Keep only the lines from the top of the listing through the one with "Mean predicted aligned error: 7.1 Å", and reproduce them unaltered.

• THE RECORDS
=== Section Start ===

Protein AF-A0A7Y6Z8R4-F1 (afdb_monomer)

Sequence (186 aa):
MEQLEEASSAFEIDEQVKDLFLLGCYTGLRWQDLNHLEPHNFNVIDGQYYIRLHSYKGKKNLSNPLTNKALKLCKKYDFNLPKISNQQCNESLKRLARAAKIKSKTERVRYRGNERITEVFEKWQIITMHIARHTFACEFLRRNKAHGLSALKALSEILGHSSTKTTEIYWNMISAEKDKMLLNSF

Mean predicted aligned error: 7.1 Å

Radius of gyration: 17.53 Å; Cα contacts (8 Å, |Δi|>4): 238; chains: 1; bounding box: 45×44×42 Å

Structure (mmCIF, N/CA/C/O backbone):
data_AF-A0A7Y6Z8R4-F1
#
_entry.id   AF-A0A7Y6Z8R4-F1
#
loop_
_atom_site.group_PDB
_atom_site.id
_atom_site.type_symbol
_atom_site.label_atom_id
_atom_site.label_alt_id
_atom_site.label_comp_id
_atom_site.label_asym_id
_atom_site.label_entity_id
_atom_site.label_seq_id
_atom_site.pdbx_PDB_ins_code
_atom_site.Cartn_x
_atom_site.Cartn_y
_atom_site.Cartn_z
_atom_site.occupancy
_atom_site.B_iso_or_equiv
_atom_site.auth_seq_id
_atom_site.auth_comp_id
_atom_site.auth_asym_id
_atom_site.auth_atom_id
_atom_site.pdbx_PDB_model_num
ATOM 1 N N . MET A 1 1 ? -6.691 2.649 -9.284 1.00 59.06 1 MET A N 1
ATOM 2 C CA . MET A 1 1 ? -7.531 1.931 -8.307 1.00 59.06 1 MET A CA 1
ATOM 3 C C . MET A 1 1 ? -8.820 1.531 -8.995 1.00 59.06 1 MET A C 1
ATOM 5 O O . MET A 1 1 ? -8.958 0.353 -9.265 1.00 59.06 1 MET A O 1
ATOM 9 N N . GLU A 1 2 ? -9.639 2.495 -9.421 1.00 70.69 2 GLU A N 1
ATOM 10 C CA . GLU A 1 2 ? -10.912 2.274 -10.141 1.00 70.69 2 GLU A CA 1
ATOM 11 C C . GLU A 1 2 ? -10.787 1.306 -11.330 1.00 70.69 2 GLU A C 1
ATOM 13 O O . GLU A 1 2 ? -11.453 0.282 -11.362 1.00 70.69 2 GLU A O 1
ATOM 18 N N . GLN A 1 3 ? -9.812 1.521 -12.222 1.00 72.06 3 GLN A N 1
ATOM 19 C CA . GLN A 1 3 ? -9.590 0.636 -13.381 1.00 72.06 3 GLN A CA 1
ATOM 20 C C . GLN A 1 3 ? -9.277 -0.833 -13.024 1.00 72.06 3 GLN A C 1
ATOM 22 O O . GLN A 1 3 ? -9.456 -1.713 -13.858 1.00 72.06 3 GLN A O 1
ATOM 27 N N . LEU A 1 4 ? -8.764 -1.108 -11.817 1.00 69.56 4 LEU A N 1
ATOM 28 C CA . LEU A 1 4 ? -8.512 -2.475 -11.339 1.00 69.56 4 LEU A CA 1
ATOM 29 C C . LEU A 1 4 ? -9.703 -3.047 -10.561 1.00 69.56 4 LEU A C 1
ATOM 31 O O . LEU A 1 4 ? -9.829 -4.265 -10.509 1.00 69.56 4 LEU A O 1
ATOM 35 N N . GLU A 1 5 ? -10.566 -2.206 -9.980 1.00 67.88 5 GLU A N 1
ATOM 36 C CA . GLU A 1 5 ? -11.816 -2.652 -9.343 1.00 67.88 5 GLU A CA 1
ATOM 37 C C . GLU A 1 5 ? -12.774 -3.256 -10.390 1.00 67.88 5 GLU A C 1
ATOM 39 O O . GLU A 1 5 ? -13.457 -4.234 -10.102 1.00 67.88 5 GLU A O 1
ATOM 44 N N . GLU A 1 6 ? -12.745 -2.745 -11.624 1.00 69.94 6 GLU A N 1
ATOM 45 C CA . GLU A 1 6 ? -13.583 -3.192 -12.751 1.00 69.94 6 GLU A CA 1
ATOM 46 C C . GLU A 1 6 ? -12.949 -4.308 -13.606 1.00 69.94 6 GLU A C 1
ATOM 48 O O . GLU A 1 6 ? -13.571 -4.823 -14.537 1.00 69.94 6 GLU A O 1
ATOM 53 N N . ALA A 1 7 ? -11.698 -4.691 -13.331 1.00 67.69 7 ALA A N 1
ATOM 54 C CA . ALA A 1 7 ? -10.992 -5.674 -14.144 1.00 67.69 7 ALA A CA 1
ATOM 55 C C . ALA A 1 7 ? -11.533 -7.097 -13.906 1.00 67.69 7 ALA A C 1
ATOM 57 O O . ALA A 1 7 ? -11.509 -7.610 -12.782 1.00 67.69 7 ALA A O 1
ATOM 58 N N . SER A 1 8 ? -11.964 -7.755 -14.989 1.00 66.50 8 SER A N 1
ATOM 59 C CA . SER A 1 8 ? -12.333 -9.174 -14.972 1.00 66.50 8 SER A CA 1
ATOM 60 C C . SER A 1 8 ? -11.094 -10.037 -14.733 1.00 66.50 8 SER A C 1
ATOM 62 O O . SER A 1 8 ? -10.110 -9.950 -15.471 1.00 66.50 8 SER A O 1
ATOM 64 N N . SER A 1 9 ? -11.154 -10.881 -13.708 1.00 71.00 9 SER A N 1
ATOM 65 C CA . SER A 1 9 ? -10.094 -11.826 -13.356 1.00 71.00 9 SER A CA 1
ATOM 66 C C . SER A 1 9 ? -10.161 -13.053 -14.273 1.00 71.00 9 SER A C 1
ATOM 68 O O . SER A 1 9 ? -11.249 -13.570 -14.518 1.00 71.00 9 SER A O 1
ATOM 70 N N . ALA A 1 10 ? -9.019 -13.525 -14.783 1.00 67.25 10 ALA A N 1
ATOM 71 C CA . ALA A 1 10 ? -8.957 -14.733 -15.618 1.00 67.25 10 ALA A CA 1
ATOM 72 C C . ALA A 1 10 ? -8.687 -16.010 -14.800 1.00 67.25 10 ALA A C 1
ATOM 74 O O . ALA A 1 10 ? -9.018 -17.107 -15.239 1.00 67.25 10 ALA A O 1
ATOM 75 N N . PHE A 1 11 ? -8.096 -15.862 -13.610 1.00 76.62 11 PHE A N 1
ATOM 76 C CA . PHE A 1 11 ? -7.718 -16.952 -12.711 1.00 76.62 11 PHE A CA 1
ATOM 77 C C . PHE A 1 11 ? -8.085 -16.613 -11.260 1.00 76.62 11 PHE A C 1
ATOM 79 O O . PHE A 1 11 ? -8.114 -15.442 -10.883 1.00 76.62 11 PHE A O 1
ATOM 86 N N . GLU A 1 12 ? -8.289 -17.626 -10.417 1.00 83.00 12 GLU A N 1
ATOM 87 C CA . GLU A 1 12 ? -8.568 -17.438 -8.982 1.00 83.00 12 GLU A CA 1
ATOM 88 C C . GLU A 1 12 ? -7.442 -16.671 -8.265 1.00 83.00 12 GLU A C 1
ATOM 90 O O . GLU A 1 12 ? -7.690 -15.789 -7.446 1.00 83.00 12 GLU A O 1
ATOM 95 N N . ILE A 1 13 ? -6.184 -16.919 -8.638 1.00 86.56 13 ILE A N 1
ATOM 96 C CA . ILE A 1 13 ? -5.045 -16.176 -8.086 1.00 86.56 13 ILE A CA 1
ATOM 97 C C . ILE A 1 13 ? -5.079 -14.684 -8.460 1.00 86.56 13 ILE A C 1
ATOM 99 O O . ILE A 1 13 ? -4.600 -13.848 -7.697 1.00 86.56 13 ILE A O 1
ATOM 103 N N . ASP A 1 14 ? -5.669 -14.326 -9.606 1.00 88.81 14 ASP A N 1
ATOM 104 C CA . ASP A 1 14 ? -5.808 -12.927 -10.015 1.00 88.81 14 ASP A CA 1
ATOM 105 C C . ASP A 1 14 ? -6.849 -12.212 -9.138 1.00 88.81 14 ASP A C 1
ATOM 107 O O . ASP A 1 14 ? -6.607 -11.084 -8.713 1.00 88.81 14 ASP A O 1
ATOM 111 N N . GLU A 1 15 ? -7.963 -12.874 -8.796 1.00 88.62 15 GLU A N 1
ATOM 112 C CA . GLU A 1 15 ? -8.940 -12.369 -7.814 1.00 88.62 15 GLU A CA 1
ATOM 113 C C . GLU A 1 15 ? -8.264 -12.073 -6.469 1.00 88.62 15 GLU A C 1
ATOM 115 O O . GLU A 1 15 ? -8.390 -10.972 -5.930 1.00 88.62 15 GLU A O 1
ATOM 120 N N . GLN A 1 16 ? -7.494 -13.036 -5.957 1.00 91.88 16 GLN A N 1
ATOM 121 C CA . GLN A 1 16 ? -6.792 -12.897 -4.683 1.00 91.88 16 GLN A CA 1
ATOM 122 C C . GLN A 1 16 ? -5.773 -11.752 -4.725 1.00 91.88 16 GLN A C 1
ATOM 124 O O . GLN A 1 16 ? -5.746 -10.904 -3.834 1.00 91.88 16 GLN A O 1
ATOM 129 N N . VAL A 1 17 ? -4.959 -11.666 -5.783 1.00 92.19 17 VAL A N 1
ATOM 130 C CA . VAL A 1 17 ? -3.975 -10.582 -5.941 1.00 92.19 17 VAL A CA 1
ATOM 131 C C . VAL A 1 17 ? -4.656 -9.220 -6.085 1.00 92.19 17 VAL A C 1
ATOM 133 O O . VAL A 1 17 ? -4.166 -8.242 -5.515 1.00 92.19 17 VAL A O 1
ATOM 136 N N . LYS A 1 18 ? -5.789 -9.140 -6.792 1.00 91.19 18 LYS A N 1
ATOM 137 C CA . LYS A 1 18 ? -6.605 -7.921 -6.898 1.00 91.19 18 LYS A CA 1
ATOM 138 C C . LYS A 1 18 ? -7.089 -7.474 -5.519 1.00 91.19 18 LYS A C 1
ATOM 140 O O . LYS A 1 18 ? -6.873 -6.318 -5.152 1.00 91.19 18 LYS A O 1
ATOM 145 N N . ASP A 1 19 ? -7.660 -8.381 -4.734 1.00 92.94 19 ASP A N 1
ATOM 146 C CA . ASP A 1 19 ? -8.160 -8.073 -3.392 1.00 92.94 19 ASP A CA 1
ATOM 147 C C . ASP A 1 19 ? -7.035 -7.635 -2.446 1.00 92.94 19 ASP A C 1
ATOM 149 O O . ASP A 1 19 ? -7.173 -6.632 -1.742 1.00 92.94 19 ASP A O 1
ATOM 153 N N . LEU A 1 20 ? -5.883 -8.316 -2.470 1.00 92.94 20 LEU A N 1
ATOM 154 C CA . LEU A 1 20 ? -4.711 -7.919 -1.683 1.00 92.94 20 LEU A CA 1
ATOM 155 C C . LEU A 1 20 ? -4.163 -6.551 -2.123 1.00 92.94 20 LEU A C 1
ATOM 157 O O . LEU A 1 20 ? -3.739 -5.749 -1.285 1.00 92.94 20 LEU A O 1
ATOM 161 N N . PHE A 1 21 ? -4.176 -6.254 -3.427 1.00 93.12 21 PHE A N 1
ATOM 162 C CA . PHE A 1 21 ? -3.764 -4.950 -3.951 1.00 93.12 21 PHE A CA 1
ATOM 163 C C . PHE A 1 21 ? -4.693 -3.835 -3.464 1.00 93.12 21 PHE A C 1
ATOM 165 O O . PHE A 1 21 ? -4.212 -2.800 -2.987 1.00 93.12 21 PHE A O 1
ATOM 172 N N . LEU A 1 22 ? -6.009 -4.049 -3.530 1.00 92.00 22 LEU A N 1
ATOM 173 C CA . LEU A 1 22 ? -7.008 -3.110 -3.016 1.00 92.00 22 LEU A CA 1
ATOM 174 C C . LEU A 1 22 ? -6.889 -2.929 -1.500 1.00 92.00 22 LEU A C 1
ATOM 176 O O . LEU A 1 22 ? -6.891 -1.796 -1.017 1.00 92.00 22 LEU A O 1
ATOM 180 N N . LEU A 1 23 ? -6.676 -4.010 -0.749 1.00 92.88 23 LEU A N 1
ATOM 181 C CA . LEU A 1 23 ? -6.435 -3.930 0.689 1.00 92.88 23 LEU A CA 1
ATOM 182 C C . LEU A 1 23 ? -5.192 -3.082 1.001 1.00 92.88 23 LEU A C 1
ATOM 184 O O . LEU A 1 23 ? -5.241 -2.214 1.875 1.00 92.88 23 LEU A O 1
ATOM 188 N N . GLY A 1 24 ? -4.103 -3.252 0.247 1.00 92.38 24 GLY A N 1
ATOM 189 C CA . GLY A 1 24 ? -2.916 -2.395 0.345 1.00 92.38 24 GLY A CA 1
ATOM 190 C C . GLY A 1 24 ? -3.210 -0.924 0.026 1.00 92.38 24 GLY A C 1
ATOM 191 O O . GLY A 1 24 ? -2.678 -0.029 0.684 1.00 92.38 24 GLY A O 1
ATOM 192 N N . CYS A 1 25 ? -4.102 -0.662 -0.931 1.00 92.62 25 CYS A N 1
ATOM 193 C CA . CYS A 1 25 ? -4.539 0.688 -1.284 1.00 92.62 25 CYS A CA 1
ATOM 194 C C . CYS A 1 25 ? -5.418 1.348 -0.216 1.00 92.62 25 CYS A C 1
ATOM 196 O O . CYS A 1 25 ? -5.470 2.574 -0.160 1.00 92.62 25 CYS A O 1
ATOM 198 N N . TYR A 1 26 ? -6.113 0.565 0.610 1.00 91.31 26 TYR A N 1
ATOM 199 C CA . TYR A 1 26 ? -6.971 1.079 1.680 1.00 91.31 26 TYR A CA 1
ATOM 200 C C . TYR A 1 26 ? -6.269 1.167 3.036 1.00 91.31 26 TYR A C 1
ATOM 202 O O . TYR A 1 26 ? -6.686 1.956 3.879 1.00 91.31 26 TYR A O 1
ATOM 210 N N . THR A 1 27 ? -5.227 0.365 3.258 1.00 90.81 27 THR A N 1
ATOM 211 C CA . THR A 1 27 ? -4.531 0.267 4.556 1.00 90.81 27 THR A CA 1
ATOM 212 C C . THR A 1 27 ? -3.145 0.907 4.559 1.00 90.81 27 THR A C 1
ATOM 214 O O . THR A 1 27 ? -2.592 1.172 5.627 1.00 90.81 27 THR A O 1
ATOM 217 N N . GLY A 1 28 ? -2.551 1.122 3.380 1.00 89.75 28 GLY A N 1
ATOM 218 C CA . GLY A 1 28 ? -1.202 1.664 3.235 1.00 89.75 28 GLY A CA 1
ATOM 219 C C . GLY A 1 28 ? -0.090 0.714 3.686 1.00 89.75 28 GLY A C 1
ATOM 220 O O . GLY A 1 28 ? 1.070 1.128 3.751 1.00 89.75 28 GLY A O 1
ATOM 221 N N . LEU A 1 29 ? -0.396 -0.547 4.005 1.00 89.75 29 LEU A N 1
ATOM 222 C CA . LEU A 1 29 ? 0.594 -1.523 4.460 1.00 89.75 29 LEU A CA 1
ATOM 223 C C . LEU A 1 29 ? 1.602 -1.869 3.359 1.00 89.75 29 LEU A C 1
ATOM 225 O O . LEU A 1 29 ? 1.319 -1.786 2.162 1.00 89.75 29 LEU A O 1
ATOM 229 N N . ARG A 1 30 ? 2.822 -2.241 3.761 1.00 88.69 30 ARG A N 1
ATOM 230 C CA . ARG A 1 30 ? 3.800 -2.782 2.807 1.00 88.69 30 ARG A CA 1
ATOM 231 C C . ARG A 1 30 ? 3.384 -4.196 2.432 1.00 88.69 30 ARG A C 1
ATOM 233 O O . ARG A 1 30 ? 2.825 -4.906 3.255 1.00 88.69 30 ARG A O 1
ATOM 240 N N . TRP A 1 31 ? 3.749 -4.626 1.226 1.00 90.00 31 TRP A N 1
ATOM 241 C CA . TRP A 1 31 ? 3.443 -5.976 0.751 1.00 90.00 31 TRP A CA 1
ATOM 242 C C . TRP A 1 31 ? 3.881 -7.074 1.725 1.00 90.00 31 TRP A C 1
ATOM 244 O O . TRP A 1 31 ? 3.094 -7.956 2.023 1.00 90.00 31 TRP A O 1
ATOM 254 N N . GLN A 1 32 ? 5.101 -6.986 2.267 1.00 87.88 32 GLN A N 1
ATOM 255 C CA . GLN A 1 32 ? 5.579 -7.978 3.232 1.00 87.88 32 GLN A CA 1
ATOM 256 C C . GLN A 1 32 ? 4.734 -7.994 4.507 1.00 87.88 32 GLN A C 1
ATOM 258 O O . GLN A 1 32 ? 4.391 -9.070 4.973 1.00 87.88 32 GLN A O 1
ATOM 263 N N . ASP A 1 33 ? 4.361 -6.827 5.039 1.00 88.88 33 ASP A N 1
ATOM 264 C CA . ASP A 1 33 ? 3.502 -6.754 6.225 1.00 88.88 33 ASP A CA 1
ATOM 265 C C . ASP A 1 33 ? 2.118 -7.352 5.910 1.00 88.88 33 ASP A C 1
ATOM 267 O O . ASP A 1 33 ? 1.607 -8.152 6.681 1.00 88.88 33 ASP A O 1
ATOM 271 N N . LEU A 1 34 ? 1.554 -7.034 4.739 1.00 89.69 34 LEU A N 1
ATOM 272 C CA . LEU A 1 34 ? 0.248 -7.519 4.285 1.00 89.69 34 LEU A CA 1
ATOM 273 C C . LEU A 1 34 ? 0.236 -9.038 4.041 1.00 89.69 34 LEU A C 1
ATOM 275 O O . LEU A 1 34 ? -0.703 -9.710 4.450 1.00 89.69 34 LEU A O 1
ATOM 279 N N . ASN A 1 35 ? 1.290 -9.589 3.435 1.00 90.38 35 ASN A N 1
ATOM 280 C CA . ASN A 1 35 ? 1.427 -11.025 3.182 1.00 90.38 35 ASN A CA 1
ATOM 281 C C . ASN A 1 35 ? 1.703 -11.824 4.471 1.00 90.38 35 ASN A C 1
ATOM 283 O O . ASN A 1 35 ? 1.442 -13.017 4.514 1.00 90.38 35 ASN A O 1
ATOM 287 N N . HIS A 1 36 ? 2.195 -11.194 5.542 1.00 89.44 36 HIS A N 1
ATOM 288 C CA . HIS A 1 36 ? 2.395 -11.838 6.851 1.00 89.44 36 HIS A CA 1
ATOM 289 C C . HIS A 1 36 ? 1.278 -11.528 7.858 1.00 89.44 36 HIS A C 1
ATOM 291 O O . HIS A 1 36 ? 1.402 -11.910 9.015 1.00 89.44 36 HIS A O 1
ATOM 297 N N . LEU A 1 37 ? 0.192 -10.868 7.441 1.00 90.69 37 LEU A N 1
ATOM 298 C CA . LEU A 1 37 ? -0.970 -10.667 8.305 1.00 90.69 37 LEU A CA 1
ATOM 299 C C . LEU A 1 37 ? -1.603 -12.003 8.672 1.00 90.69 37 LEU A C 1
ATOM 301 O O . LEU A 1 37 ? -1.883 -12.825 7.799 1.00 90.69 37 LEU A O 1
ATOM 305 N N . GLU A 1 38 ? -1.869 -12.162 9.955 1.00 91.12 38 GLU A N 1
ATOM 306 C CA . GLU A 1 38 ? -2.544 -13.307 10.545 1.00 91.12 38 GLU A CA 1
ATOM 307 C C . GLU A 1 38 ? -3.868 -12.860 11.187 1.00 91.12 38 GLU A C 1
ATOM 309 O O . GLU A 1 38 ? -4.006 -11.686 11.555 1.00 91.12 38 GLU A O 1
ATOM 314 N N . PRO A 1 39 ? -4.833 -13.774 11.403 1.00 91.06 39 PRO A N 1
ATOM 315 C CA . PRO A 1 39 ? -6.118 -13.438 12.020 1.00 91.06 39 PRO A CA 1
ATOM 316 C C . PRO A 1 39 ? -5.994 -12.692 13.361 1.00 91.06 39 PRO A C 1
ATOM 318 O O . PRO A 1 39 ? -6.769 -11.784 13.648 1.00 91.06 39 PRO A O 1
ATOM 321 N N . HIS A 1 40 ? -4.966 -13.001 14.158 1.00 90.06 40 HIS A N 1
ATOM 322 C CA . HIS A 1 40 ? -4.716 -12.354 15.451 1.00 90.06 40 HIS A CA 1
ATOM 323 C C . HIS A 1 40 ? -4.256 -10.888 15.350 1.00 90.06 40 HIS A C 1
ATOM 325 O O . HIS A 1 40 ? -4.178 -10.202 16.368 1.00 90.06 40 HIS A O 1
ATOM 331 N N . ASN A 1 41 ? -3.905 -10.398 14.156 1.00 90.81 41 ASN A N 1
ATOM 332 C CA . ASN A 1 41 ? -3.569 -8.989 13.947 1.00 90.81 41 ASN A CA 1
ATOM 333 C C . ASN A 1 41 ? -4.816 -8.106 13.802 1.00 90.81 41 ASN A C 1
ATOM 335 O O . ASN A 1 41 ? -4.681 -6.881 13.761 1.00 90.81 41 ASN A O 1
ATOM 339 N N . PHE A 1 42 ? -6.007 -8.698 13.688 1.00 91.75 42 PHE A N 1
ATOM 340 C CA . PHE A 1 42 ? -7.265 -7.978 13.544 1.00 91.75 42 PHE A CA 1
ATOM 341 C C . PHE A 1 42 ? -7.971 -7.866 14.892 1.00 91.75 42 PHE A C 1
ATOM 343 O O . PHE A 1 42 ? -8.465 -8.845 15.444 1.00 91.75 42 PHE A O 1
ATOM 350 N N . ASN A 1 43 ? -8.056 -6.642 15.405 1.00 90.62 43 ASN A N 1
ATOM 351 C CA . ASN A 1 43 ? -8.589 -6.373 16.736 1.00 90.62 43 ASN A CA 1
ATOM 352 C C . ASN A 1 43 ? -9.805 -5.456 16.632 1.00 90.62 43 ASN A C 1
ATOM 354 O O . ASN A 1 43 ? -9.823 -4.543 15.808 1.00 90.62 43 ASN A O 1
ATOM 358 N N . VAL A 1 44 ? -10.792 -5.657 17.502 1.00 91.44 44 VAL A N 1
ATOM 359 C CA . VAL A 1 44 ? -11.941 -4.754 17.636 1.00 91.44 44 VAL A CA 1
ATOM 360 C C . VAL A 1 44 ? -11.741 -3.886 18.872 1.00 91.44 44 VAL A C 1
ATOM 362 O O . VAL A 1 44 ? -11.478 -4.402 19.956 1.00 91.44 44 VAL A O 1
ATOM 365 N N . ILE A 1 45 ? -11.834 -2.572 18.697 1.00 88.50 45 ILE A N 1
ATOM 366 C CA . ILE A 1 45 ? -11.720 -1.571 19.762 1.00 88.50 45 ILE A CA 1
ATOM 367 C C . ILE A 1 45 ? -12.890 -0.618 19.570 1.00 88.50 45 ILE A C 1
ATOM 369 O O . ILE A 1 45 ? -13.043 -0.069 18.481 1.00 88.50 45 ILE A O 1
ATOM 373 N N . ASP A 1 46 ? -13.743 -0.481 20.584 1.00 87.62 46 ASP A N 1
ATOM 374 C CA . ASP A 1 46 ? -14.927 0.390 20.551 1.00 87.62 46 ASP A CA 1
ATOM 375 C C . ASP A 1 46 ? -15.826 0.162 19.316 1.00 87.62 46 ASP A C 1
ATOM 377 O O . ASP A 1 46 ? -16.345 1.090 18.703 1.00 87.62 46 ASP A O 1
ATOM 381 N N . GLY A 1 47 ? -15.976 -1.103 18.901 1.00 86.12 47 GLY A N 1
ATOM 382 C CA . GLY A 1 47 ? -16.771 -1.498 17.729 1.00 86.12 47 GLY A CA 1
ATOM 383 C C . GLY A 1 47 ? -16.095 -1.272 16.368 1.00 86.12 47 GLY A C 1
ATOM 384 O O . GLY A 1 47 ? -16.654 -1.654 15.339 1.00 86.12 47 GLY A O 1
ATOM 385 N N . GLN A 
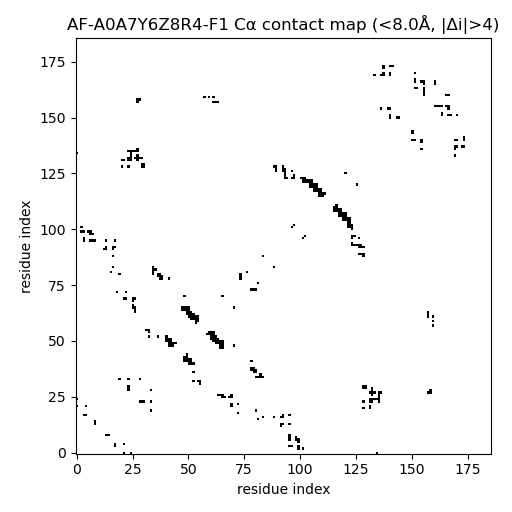1 48 ? -14.883 -0.715 16.338 1.00 89.31 48 GLN A N 1
ATOM 386 C CA . GLN A 1 48 ? -14.106 -0.466 15.126 1.00 89.31 48 GLN A CA 1
ATOM 387 C C . GLN A 1 48 ? -12.980 -1.498 14.975 1.00 89.31 48 GLN A C 1
ATOM 389 O O . GLN A 1 48 ? -12.256 -1.804 15.922 1.00 89.31 48 GLN A O 1
ATOM 394 N N . TYR A 1 49 ? -12.803 -2.030 13.763 1.00 91.50 49 TYR A N 1
ATOM 395 C CA . TYR A 1 49 ? -11.700 -2.945 13.465 1.00 91.50 49 TYR A CA 1
ATOM 396 C C . TYR A 1 49 ? -10.392 -2.187 13.227 1.00 91.50 49 TYR A C 1
ATOM 398 O O . TYR A 1 49 ? -10.371 -1.187 12.501 1.00 91.50 49 TYR A O 1
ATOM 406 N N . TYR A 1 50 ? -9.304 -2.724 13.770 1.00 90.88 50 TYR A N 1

=== Section End ===

• EXERCISE OUTPUT
Protein AF-A0A7Y6Z8R4-F1 (afdb_monomer)

Sequence (186 aa):
MEQLEEASSAFEIDEQVKDLFLLGCYTGLRWQDLNHLEPHNFNVIDGQYYIRLHSYKGKKNLSNPLTNKALKLCKKYDFNLPKISNQQCNESLKRLARAAKIKSKTERVRYRGNERITEVFEKWQIITMHIARHTFACEFLRRNKAHGLSALKALSEILGHSSTKTTEIYWNMISAEKDKMLLNSF

Mean predicted aligned error: 7.1 Å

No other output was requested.